Pourquoi a-t-on, alors, autant entendu parler des Tea Parties ?
En partie par paresse de ce côté-ci de l’Atlantique : il semble que, dans un certain nombre de médias, l’on considère les sujets sur les « dingues », les fous de Dieu et des armes, plus « vendeurs ».
Mais il y a des raisons plus profondes. Le Tea Party incarne l’Amérique WASP (white anglo-saxon protestant) telle qu’elle a été fondée. C’est le système dans sa quintessence. Le Tea Party dispose donc de puissants soutiens financiers (les frères Koch), de relais médiatiques (Fox News) qui décuplent sa voix et son message. Mais il ne faut pas prendre le chant du cygne pour le chant du coq. Le Tea Party constitue une « Réaction » au sens littéral du terme. Une Réaction à un monde qui n’est plus, à un monde qui change, à un monde qui s’ouvre… A sa façon, ce mouvement d’ultra-droite témoigne des évolutions positives que connaissent les Etats-Unis.
Quelle drôle de vision angélico-dogmatique de la société américaine est dépeinte ici! Obama a été élu avec 20% du corps électoral potentiel (50 à 60 millions de personnes en âge de voter ne sont pas inscrits sur les listes électorales). Et en quoi la politique d’Obama si tant est qu’il en ait une, distingue-telle le sort de l’immense majorité des « citoyens » d’une politique républicaine? En vérité comme en France la classe dominante s’est fabriquée une classe stabilisante (les classes moyennes) qui vote démocrate mais qui pour rien au monde ne voudrait transformer the american wya of life. Un mode de vie qui condamne des millions d’Américains à vivre dans la précarité et dans un désert culturel et social ahurissant.
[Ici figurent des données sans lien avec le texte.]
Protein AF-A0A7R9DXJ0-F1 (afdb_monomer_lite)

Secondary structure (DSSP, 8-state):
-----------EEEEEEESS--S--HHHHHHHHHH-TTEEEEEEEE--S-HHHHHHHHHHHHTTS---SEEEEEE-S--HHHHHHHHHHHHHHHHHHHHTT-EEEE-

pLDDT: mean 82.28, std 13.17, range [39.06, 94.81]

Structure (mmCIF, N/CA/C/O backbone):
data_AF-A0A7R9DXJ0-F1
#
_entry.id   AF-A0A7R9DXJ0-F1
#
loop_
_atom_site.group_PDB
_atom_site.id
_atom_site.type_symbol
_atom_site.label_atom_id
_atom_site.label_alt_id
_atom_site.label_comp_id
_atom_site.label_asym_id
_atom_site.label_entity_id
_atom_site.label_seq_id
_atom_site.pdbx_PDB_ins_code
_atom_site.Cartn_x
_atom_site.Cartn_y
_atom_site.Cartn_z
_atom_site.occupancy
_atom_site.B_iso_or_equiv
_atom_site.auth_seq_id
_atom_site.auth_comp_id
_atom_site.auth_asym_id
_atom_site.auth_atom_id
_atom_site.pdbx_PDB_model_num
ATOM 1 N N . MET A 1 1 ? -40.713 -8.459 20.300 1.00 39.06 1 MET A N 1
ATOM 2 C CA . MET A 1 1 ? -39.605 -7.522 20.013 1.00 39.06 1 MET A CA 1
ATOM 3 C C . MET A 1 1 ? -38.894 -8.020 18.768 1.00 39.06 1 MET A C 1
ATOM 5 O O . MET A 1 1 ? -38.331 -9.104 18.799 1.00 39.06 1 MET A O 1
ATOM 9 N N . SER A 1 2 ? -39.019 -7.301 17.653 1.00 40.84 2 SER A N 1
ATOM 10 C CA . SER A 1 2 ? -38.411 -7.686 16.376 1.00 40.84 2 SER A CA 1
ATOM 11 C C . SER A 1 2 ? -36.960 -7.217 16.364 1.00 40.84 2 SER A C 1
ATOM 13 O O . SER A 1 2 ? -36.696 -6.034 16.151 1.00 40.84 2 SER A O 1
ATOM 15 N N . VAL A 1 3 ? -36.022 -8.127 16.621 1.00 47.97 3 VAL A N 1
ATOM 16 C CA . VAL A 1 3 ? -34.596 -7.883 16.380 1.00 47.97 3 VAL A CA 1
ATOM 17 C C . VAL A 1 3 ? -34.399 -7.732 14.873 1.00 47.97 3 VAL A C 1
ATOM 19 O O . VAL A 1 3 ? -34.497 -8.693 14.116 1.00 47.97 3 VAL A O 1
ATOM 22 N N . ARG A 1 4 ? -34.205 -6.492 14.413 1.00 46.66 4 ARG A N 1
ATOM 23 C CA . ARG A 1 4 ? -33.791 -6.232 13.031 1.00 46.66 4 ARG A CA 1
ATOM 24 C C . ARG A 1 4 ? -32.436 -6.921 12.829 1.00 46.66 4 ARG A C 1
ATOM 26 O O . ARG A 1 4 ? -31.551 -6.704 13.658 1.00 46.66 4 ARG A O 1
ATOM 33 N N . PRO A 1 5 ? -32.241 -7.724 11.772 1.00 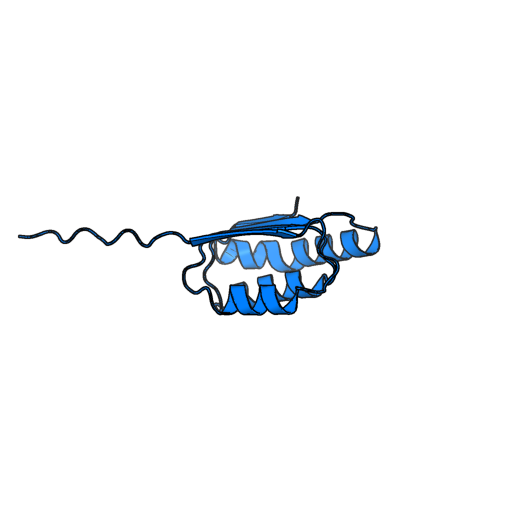48.31 5 PRO A N 1
ATOM 34 C CA . PRO A 1 5 ? -30.911 -8.204 11.459 1.00 48.31 5 PRO A CA 1
ATOM 35 C C . PRO A 1 5 ? -30.043 -6.982 11.157 1.00 48.31 5 PRO A C 1
ATOM 37 O O . PRO A 1 5 ? -30.427 -6.132 10.351 1.00 48.31 5 PRO A O 1
ATOM 40 N N . LEU A 1 6 ? -28.892 -6.878 11.827 1.00 51.62 6 LEU A N 1
ATOM 41 C CA . LEU A 1 6 ? -27.816 -5.991 11.401 1.00 51.62 6 LEU A CA 1
ATOM 42 C C . LEU A 1 6 ? -27.543 -6.334 9.939 1.00 51.62 6 LEU A C 1
ATOM 44 O O . LEU A 1 6 ? -27.084 -7.439 9.641 1.00 51.62 6 LEU A O 1
ATOM 48 N N . ALA A 1 7 ? -27.906 -5.426 9.032 1.00 52.59 7 ALA A N 1
ATOM 49 C CA . ALA A 1 7 ? -27.550 -5.538 7.631 1.00 52.59 7 ALA A CA 1
ATOM 50 C C . ALA A 1 7 ? -26.051 -5.840 7.592 1.00 52.59 7 ALA A C 1
ATOM 52 O O . ALA A 1 7 ? -25.252 -5.041 8.086 1.00 52.59 7 ALA A O 1
ATOM 53 N N . LYS A 1 8 ? -25.678 -7.026 7.097 1.00 49.50 8 LYS A N 1
ATOM 54 C CA . LYS A 1 8 ? -24.279 -7.354 6.837 1.00 49.50 8 LYS A CA 1
ATOM 55 C C . LYS A 1 8 ? -23.770 -6.233 5.938 1.00 49.50 8 LYS A C 1
ATOM 57 O O . LYS A 1 8 ? -24.169 -6.178 4.778 1.00 49.50 8 LYS A O 1
ATOM 62 N N . ARG A 1 9 ? -22.964 -5.308 6.475 1.00 53.75 9 ARG A N 1
ATOM 63 C CA . ARG A 1 9 ? -22.193 -4.383 5.643 1.00 53.75 9 ARG A CA 1
ATOM 64 C C . ARG A 1 9 ? -21.428 -5.284 4.688 1.00 53.75 9 ARG A C 1
ATOM 66 O O . ARG A 1 9 ? -20.631 -6.105 5.139 1.00 53.75 9 ARG A O 1
ATOM 73 N N . GLN A 1 10 ? -21.782 -5.230 3.411 1.00 55.00 10 GLN A N 1
ATOM 74 C CA . GLN A 1 10 ? -21.101 -6.004 2.391 1.00 55.00 10 GLN A CA 1
ATOM 75 C C . GLN A 1 10 ? -19.667 -5.477 2.387 1.00 55.00 10 GLN A C 1
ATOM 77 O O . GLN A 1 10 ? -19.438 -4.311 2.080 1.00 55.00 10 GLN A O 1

Franchement il vaut mieux lire les écrits caustiques d’un Chris Hedges ou d’un Russels Banks pour se faire une petite idée de l’engloutissement des États-Unis dans cet abîme de décadence que symbolisent le mariage gay et la consommation massive de drogues y compris chez les sportifs. Comme disait Oscar Wilde il y a plus d’un siècle, « Les États-Unis forment un pays qui est passé directement de la barbarie à la décadence sans jamais avoir connu la civilisation ». Franchement ce pays n’est vraiment pas un modèle ni de démocratie ni d’évolution positive du système social.